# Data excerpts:
+-------+

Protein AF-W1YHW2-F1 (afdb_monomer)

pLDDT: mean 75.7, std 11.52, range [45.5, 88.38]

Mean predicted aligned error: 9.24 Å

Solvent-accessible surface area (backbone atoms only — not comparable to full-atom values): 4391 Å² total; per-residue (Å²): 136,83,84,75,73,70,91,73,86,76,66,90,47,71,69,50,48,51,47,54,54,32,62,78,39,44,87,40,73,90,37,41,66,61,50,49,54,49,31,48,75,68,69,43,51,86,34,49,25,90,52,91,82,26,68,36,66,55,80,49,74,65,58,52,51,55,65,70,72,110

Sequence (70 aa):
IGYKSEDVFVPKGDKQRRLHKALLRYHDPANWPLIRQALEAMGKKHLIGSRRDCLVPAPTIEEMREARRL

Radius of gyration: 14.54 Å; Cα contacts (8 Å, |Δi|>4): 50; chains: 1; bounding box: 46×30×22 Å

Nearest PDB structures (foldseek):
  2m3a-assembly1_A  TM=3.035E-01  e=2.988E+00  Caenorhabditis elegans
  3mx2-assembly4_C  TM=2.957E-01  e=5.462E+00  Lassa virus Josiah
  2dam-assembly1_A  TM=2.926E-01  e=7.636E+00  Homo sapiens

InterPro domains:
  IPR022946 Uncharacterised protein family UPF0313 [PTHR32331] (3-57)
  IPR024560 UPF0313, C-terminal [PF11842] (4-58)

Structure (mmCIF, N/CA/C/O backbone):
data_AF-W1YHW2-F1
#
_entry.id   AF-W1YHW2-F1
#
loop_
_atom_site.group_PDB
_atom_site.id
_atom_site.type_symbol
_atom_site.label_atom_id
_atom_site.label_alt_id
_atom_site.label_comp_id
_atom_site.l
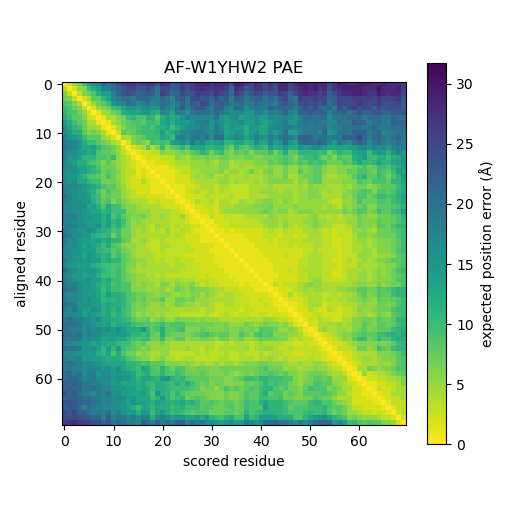abel_asym_id
_atom_site.label_entity_id
_atom_site.label_seq_id
_atom_site.pdbx_PDB_ins_code
_atom_site.Cartn_x
_atom_site.Cartn_y
_atom_site.Cartn_z
_atom_site.occupancy
_atom_site.B_iso_or_equiv
_atom_site.auth_seq_id
_atom_site.auth_comp_id
_atom_site.auth_asym_id
_atom_site.auth_atom_id
_atom_site.pdbx_PDB_model_num
ATOM 1 N N . ILE A 1 1 ? -30.274 16.980 2.974 1.00 52.16 1 ILE A N 1
ATOM 2 C CA . ILE A 1 1 ? -28.912 16.519 2.611 1.00 52.16 1 ILE A CA 1
ATOM 3 C C . ILE A 1 1 ? -28.076 16.571 3.883 1.00 52.16 1 ILE A C 1
ATOM 5 O O . ILE A 1 1 ? -27.843 17.655 4.395 1.00 52.16 1 ILE A O 1
ATOM 9 N N . GLY A 1 2 ? -27.796 15.417 4.492 1.00 45.50 2 GLY A N 1
ATOM 10 C CA . GLY A 1 2 ? -27.127 15.336 5.792 1.00 45.50 2 GLY A CA 1
ATOM 11 C C . GLY A 1 2 ? -25.616 15.242 5.620 1.00 45.50 2 GLY A C 1
ATOM 12 O O . GLY A 1 2 ? -25.109 14.176 5.300 1.00 45.50 2 GLY A O 1
ATOM 13 N N . TYR A 1 3 ? -24.905 16.342 5.849 1.00 53.22 3 TYR A N 1
ATOM 14 C CA . TYR A 1 3 ? -23.441 16.437 5.780 1.00 53.22 3 TYR A CA 1
ATOM 15 C C . TYR A 1 3 ? -22.760 15.862 7.034 1.00 53.22 3 TYR A C 1
ATOM 17 O O . TYR A 1 3 ? -21.846 16.471 7.586 1.00 53.22 3 TYR A O 1
ATOM 25 N N . LYS A 1 4 ? -23.219 14.713 7.545 1.00 54.53 4 LYS A N 1
ATOM 26 C CA . LYS A 1 4 ? -22.456 13.989 8.568 1.00 54.53 4 LYS A CA 1
ATOM 27 C C . LYS A 1 4 ? -21.356 13.219 7.853 1.00 54.53 4 LYS A C 1
ATOM 29 O O . LYS A 1 4 ? -21.484 12.024 7.622 1.00 54.53 4 LYS A O 1
ATOM 34 N N . SER A 1 5 ? -20.311 13.938 7.455 1.00 60.25 5 SER A N 1
ATOM 35 C CA . SER A 1 5 ? -19.045 13.313 7.103 1.00 60.25 5 SER A CA 1
ATOM 36 C C . SER A 1 5 ? -18.610 12.503 8.321 1.00 60.25 5 SER A C 1
ATOM 38 O O . SER A 1 5 ? -18.469 13.051 9.414 1.00 60.25 5 SER A O 1
ATOM 40 N N . GLU A 1 6 ? -18.510 11.192 8.150 1.00 58.69 6 GLU A N 1
ATOM 41 C CA . GLU A 1 6 ? -17.893 10.285 9.112 1.00 58.69 6 GLU A CA 1
ATOM 42 C C . GLU A 1 6 ? -16.532 10.832 9.572 1.00 58.69 6 GLU A C 1
ATOM 44 O O . GLU A 1 6 ? -15.855 11.521 8.808 1.00 58.69 6 GLU A O 1
ATOM 49 N N . ASP A 1 7 ? -16.156 10.585 10.833 1.00 49.03 7 ASP A N 1
ATOM 50 C CA . ASP A 1 7 ? -14.876 11.045 11.384 1.00 49.03 7 ASP A CA 1
ATOM 51 C C . ASP A 1 7 ? -13.736 10.348 10.629 1.00 49.03 7 ASP A C 1
ATOM 53 O O . ASP A 1 7 ? -13.365 9.204 10.902 1.00 49.03 7 ASP A O 1
ATOM 57 N N . VAL A 1 8 ? -13.246 11.008 9.580 1.00 58.56 8 VAL A N 1
ATOM 58 C CA . VAL A 1 8 ? -12.172 10.477 8.752 1.00 58.56 8 VAL A CA 1
ATOM 59 C C . VAL A 1 8 ? -10.883 10.676 9.528 1.00 58.56 8 VAL A C 1
ATOM 61 O O . VAL A 1 8 ? -10.404 11.801 9.676 1.00 58.56 8 VAL A O 1
ATOM 64 N N . PHE A 1 9 ? -10.300 9.577 10.003 1.00 54.41 9 PHE A N 1
ATOM 65 C CA . PHE A 1 9 ? -9.017 9.600 10.692 1.00 54.41 9 PHE A CA 1
ATOM 66 C C . PHE A 1 9 ? -7.956 10.304 9.827 1.00 54.41 9 PHE A C 1
ATOM 68 O O . PHE A 1 9 ? -7.504 9.776 8.806 1.00 54.41 9 PHE A O 1
ATOM 75 N N . VAL A 1 10 ? -7.555 11.513 10.237 1.00 56.12 10 VAL A N 1
ATOM 76 C CA . VAL A 1 10 ? -6.491 12.275 9.576 1.00 56.12 10 VAL A CA 1
ATOM 77 C C . VAL A 1 10 ? -5.151 11.812 10.144 1.00 56.12 10 VAL A C 1
ATOM 79 O O . VAL A 1 10 ? -4.841 12.090 11.308 1.00 56.12 10 VAL A O 1
ATOM 82 N N . PRO A 1 11 ? -4.320 11.121 9.351 1.00 56.19 11 PRO A N 1
ATOM 83 C CA . PRO A 1 11 ? -3.056 10.618 9.843 1.00 56.19 11 PRO A CA 1
ATOM 84 C C . PRO A 1 11 ? -2.091 11.756 10.161 1.00 56.19 11 PRO A C 1
ATOM 86 O O . PRO A 1 11 ? -1.703 12.531 9.283 1.00 56.19 11 PRO A O 1
ATOM 89 N N . LYS A 1 12 ? -1.665 11.826 11.422 1.00 56.97 12 LYS A N 1
ATOM 90 C CA . LYS A 1 12 ? -0.696 12.823 11.900 1.00 56.97 12 LYS A CA 1
ATOM 91 C C . LYS A 1 12 ? 0.759 12.458 11.559 1.00 56.97 12 LYS A C 1
ATOM 93 O O . LYS A 1 12 ? 1.626 13.319 11.642 1.00 56.97 12 LYS A O 1
ATOM 98 N N . GLY A 1 13 ? 1.028 11.209 11.155 1.00 67.44 13 GLY A N 1
ATOM 99 C CA . GLY A 1 13 ? 2.369 10.710 10.818 1.00 67.44 13 GLY A CA 1
ATOM 100 C C . GLY A 1 13 ? 2.711 10.756 9.322 1.00 67.44 13 GLY A C 1
ATOM 101 O O . GLY A 1 13 ? 1.860 10.516 8.459 1.00 67.44 13 GLY A O 1
ATOM 102 N N . ASP A 1 14 ? 3.986 10.990 9.004 1.00 68.88 14 ASP A N 1
ATOM 103 C CA . ASP A 1 14 ? 4.540 10.984 7.642 1.00 68.88 14 ASP A CA 1
ATOM 104 C C . ASP A 1 14 ? 4.308 9.639 6.930 1.00 68.88 14 ASP A C 1
ATOM 106 O O . ASP A 1 14 ? 3.896 9.616 5.767 1.00 68.88 14 ASP A O 1
ATOM 110 N N . LYS A 1 15 ? 4.467 8.519 7.648 1.00 69.44 15 LYS A N 1
ATOM 111 C CA . LYS A 1 15 ? 4.264 7.159 7.126 1.00 69.44 15 LYS A CA 1
ATOM 112 C C . LYS A 1 15 ? 2.835 6.930 6.643 1.00 69.44 15 LYS A C 1
ATOM 114 O O . LYS A 1 15 ? 2.628 6.405 5.552 1.00 69.44 15 LYS A O 1
ATOM 119 N N . GLN A 1 16 ? 1.845 7.369 7.417 1.00 73.12 16 GLN A N 1
ATOM 120 C CA . GLN A 1 16 ? 0.440 7.208 7.055 1.00 73.12 16 GLN A CA 1
ATOM 121 C C . GLN A 1 16 ? 0.015 8.173 5.934 1.00 73.12 16 GLN A C 1
ATOM 123 O O . GLN A 1 16 ? -0.729 7.769 5.046 1.00 73.12 16 GLN A O 1
ATOM 128 N N . ARG A 1 17 ? 0.529 9.
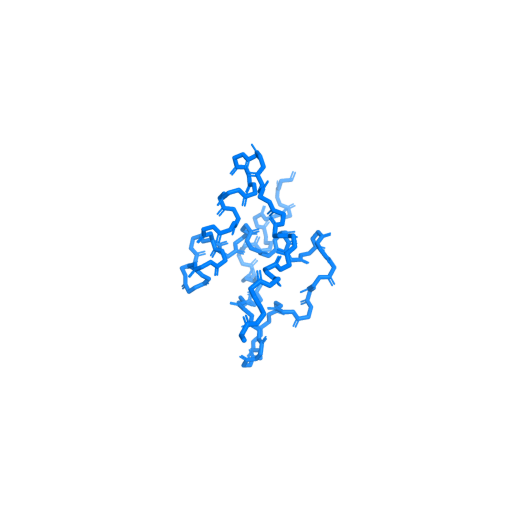415 5.890 1.00 79.12 17 ARG A N 1
ATOM 129 C CA . ARG A 1 17 ? 0.292 10.316 4.739 1.00 79.12 17 ARG A CA 1
ATOM 130 C C . ARG A 1 17 ? 0.895 9.757 3.450 1.00 79.12 17 ARG A C 1
ATOM 132 O O . ARG A 1 17 ? 0.256 9.826 2.399 1.00 79.12 17 ARG A O 1
ATOM 139 N N . ARG A 1 18 ? 2.104 9.185 3.520 1.00 77.62 18 ARG A N 1
ATOM 140 C CA . ARG A 1 18 ? 2.734 8.481 2.390 1.00 77.62 18 ARG A CA 1
ATOM 141 C C . ARG A 1 18 ? 1.889 7.294 1.951 1.00 77.62 18 ARG A C 1
ATOM 143 O O . ARG A 1 18 ? 1.640 7.167 0.760 1.00 77.62 18 ARG A O 1
ATOM 150 N N . LEU A 1 19 ? 1.386 6.501 2.895 1.00 80.19 19 LEU A N 1
ATOM 151 C CA . LEU A 1 19 ? 0.478 5.398 2.603 1.00 80.19 19 LEU A CA 1
ATOM 152 C C . LEU A 1 19 ? -0.820 5.873 1.936 1.00 80.19 19 LEU A C 1
ATOM 154 O O . LEU A 1 19 ? -1.224 5.298 0.936 1.00 80.19 19 LEU A O 1
ATOM 158 N N . HIS A 1 20 ? -1.456 6.938 2.428 1.00 81.38 20 HIS A N 1
ATOM 159 C CA . HIS A 1 20 ? -2.677 7.476 1.818 1.00 81.38 20 HIS A CA 1
ATOM 160 C C . HIS A 1 20 ? -2.433 7.920 0.371 1.00 81.38 20 HIS A C 1
ATOM 162 O O . HIS A 1 20 ? -3.210 7.590 -0.523 1.00 81.38 20 HIS A O 1
ATOM 168 N N . LYS A 1 21 ? -1.317 8.613 0.110 1.00 82.88 21 LYS A N 1
ATOM 169 C CA . LYS A 1 21 ? -0.922 8.974 -1.260 1.00 82.88 21 LYS A CA 1
ATOM 170 C C . LYS A 1 21 ? -0.586 7.750 -2.114 1.00 82.88 21 LYS A C 1
ATOM 172 O O 
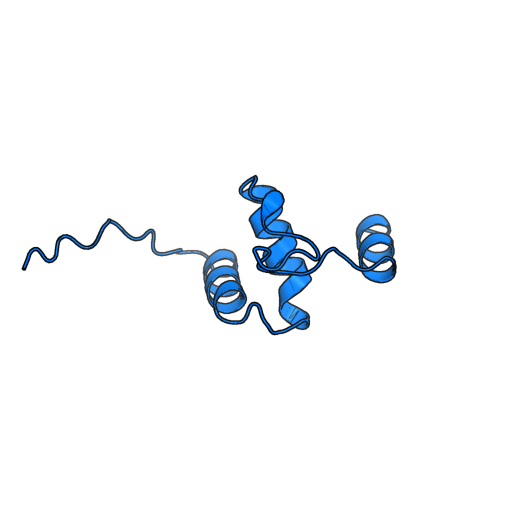. LYS A 1 21 ? -0.904 7.755 -3.298 1.00 82.88 21 LYS A O 1
ATOM 177 N N . ALA A 1 22 ? 0.042 6.731 -1.532 1.00 83.00 22 ALA A N 1
ATOM 178 C CA . ALA A 1 22 ? 0.350 5.472 -2.200 1.00 83.00 22 ALA A CA 1
ATOM 179 C C . ALA A 1 22 ? -0.931 4.716 -2.582 1.00 83.00 22 ALA A C 1
ATOM 181 O O . ALA A 1 22 ? -1.034 4.254 -3.708 1.00 83.00 22 ALA A O 1
ATOM 182 N N . LEU A 1 23 ? -1.943 4.675 -1.709 1.00 81.50 23 LEU A N 1
ATOM 183 C CA . LEU A 1 23 ? -3.249 4.073 -1.999 1.00 81.50 23 LEU A CA 1
ATOM 184 C C . LEU A 1 23 ? -3.972 4.782 -3.152 1.00 81.50 23 LEU A C 1
ATOM 186 O O . LEU A 1 23 ? -4.508 4.118 -4.032 1.00 81.50 23 LEU A O 1
ATOM 190 N N . LEU A 1 24 ? -3.931 6.118 -3.205 1.00 85.12 24 LEU A N 1
ATOM 191 C CA . LEU A 1 24 ? -4.457 6.873 -4.354 1.00 85.12 24 LEU A CA 1
ATOM 192 C C . LEU A 1 24 ? -3.701 6.567 -5.655 1.00 85.12 24 LEU A C 1
ATOM 194 O O . LEU A 1 24 ? -4.254 6.689 -6.743 1.00 85.12 24 LEU A O 1
ATOM 198 N N . ARG A 1 25 ? -2.429 6.183 -5.543 1.00 86.19 25 ARG A N 1
ATOM 199 C CA . ARG A 1 25 ? -1.538 5.842 -6.654 1.00 86.19 25 ARG A CA 1
ATOM 200 C C . ARG A 1 25 ? -1.225 4.348 -6.674 1.00 86.19 25 ARG A C 1
ATOM 202 O O . ARG A 1 25 ? -0.090 3.971 -6.949 1.00 86.19 25 ARG A O 1
ATOM 209 N N . TYR A 1 26 ? -2.214 3.501 -6.385 1.00 81.75 26 TYR A N 1
ATOM 210 C CA . TYR A 1 26 ? -1.999 2.052 -6.310 1.00 81.75 26 TYR A CA 1
ATOM 211 C C . TYR A 1 26 ? -1.506 1.447 -7.635 1.00 81.75 26 TYR A C 1
ATOM 213 O O . TYR A 1 26 ? -0.863 0.402 -7.634 1.00 81.75 26 TYR A O 1
ATOM 221 N N . HIS A 1 27 ? -1.767 2.118 -8.761 1.00 82.75 27 HIS A N 1
ATOM 222 C CA . HIS A 1 27 ? -1.266 1.738 -10.083 1.00 82.75 27 HIS A CA 1
ATOM 223 C C . HIS A 1 27 ? 0.262 1.838 -10.225 1.00 82.75 27 HIS A C 1
ATOM 225 O O . HIS A 1 27 ? 0.822 1.221 -11.125 1.00 82.75 27 HIS A O 1
ATOM 231 N N . ASP A 1 28 ? 0.933 2.624 -9.379 1.00 85.75 28 ASP A N 1
ATOM 232 C CA . ASP A 1 28 ? 2.375 2.847 -9.456 1.00 85.75 28 ASP A CA 1
ATOM 233 C C . ASP A 1 28 ? 3.138 1.698 -8.764 1.00 85.75 28 ASP A C 1
ATOM 235 O O . ASP A 1 28 ? 2.995 1.519 -7.545 1.00 85.75 28 ASP A O 1
ATOM 239 N N . PRO A 1 29 ? 3.971 0.937 -9.502 1.00 83.12 29 PRO A N 1
ATOM 240 C CA . PRO A 1 29 ? 4.692 -0.208 -8.957 1.00 83.12 29 PRO A CA 1
ATOM 241 C C . PRO A 1 29 ? 5.682 0.160 -7.849 1.00 83.12 29 PRO A C 1
ATOM 243 O O . PRO A 1 29 ? 5.905 -0.650 -6.949 1.00 83.12 29 PRO A O 1
ATOM 246 N N . ALA A 1 30 ? 6.211 1.389 -7.830 1.00 84.12 30 ALA A N 1
ATOM 247 C CA . ALA A 1 30 ? 7.120 1.839 -6.774 1.00 84.12 30 ALA A CA 1
ATOM 248 C C . ALA A 1 30 ? 6.440 1.887 -5.392 1.00 84.12 30 ALA A C 1
ATOM 250 O O . ALA A 1 30 ? 7.104 1.810 -4.358 1.00 84.12 30 ALA A O 1
ATOM 251 N N . ASN A 1 31 ? 5.107 1.992 -5.359 1.00 85.25 31 ASN A N 1
ATOM 252 C CA . ASN A 1 31 ? 4.329 2.060 -4.126 1.00 85.25 31 ASN A CA 1
ATOM 253 C C . ASN A 1 31 ? 3.818 0.689 -3.655 1.00 85.25 31 ASN A C 1
ATOM 255 O O . ASN A 1 31 ? 3.377 0.572 -2.508 1.00 85.25 31 ASN A O 1
ATOM 259 N N . TRP A 1 32 ? 3.881 -0.356 -4.489 1.00 86.62 32 TRP A N 1
ATOM 2
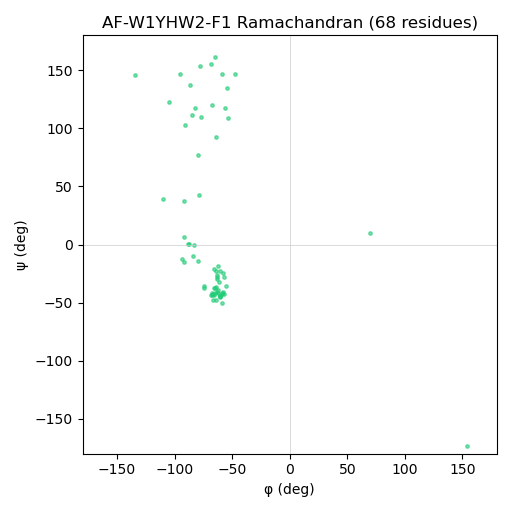60 C CA . TRP A 1 32 ? 3.340 -1.678 -4.158 1.00 86.62 32 TRP A CA 1
ATOM 261 C C . TRP A 1 32 ? 3.922 -2.298 -2.884 1.00 86.62 32 TRP A C 1
ATOM 263 O O . TRP A 1 32 ? 3.120 -2.800 -2.093 1.00 86.62 32 TRP A O 1
ATOM 273 N N . PRO A 1 33 ? 5.242 -2.242 -2.605 1.00 84.75 33 PRO A N 1
ATOM 274 C CA . PRO A 1 33 ? 5.787 -2.788 -1.360 1.00 84.75 33 PRO A CA 1
ATOM 275 C C . PRO A 1 33 ? 5.179 -2.129 -0.116 1.00 84.75 33 PRO A C 1
ATOM 277 O O . PRO A 1 33 ? 4.796 -2.813 0.833 1.00 84.75 33 PRO A O 1
ATOM 280 N N . LEU A 1 34 ? 5.023 -0.800 -0.143 1.00 83.56 34 LEU A N 1
ATOM 281 C CA . LEU A 1 34 ? 4.461 -0.028 0.966 1.00 83.56 34 LEU A CA 1
ATOM 282 C C . LEU A 1 34 ? 2.975 -0.340 1.176 1.00 83.56 34 LEU A C 1
ATOM 284 O O . LEU A 1 34 ? 2.527 -0.514 2.309 1.00 83.56 34 LEU A O 1
ATOM 288 N N . ILE A 1 35 ? 2.210 -0.427 0.085 1.00 84.75 35 ILE A N 1
ATOM 289 C CA . ILE A 1 35 ? 0.781 -0.750 0.132 1.00 84.75 35 ILE A CA 1
ATOM 290 C C . ILE A 1 35 ? 0.580 -2.181 0
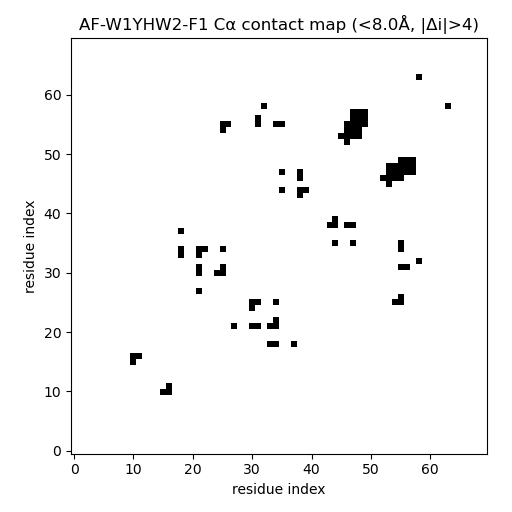.634 1.00 84.75 35 ILE A C 1
ATOM 292 O O . ILE A 1 35 ? -0.265 -2.398 1.497 1.00 84.75 35 ILE A O 1
ATOM 296 N N . ARG A 1 36 ? 1.375 -3.150 0.161 1.00 85.56 36 ARG A N 1
ATOM 297 C CA . ARG A 1 36 ? 1.321 -4.547 0.619 1.00 85.56 36 ARG A CA 1
ATOM 298 C C . ARG A 1 36 ? 1.574 -4.656 2.117 1.00 85.56 36 ARG A C 1
ATOM 300 O O . ARG A 1 36 ? 0.749 -5.243 2.808 1.00 85.56 36 ARG A O 1
ATOM 307 N N . GLN A 1 37 ? 2.644 -4.037 2.621 1.00 83.94 37 GLN A N 1
ATOM 308 C CA . GLN A 1 37 ? 2.945 -4.028 4.058 1.00 83.94 37 GLN A CA 1
ATOM 309 C C . GLN A 1 37 ? 1.811 -3.407 4.879 1.00 83.94 37 GLN A C 1
ATOM 311 O O . GLN A 1 37 ? 1.440 -3.933 5.925 1.00 83.94 37 GLN A O 1
ATOM 316 N N . ALA A 1 38 ? 1.220 -2.312 4.401 1.00 84.75 38 ALA A N 1
ATOM 317 C CA . ALA A 1 38 ? 0.103 -1.679 5.088 1.00 84.75 38 ALA A CA 1
ATOM 318 C C . ALA A 1 38 ? -1.173 -2.530 5.070 1.00 84.75 38 ALA A C 1
ATOM 320 O O . ALA A 1 38 ? -1.829 -2.669 6.099 1.00 84.75 38 ALA A O 1
ATOM 321 N N . LEU A 1 39 ? -1.516 -3.128 3.928 1.00 85.50 39 LEU A N 1
ATOM 322 C CA . LEU A 1 39 ? -2.648 -4.046 3.807 1.00 85.50 39 LEU A CA 1
ATOM 323 C C . LEU A 1 39 ? -2.451 -5.284 4.687 1.00 85.50 39 LEU A C 1
ATOM 325 O O . LEU A 1 39 ? -3.399 -5.734 5.324 1.00 85.50 39 LEU A O 1
ATOM 329 N N . GLU A 1 40 ? -1.229 -5.809 4.765 1.00 85.00 40 GLU A N 1
ATOM 330 C CA . GLU A 1 40 ? -0.855 -6.910 5.650 1.00 85.00 40 GLU A CA 1
ATOM 331 C C . GLU A 1 40 ? -0.987 -6.528 7.129 1.00 85.00 40 GLU A C 1
ATOM 333 O O . GLU A 1 40 ? -1.647 -7.255 7.871 1.00 85.00 40 GLU A O 1
ATOM 338 N N . ALA A 1 41 ? -0.471 -5.366 7.538 1.00 83.31 41 ALA A N 1
ATOM 339 C CA . ALA A 1 41 ? -0.620 -4.843 8.897 1.00 83.31 41 ALA A CA 1
ATOM 340 C C . ALA A 1 41 ? -2.090 -4.588 9.280 1.00 83.31 41 ALA A C 1
ATOM 342 O O . ALA A 1 41 ? -2.473 -4.757 10.433 1.00 83.31 41 ALA A O 1
ATOM 343 N N . MET A 1 42 ? -2.931 -4.219 8.310 1.00 80.88 42 MET A N 1
ATOM 344 C CA . MET A 1 42 ? -4.376 -4.035 8.486 1.00 80.88 42 MET A CA 1
ATOM 345 C C . MET A 1 42 ? -5.181 -5.346 8.397 1.00 80.88 42 MET A C 1
ATOM 347 O O . MET A 1 42 ? -6.409 -5.308 8.472 1.00 80.88 42 MET A O 1
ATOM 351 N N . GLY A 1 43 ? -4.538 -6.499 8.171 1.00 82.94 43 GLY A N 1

+-------+

# WORK INSTRUCTIONS:
Please write out exactly the lines from the start of the data through the line that contains "Mean predicted aligned error: 9.24 Å", both ends included, and nothing else.

# RESPONSE AREA:
Protein AF-W1YHW2-F1 (afdb_monomer)

pLDDT: mean 75.7, std 11.52, range [45.5, 88.38]

Mean predicted aligned error: 9.24 Å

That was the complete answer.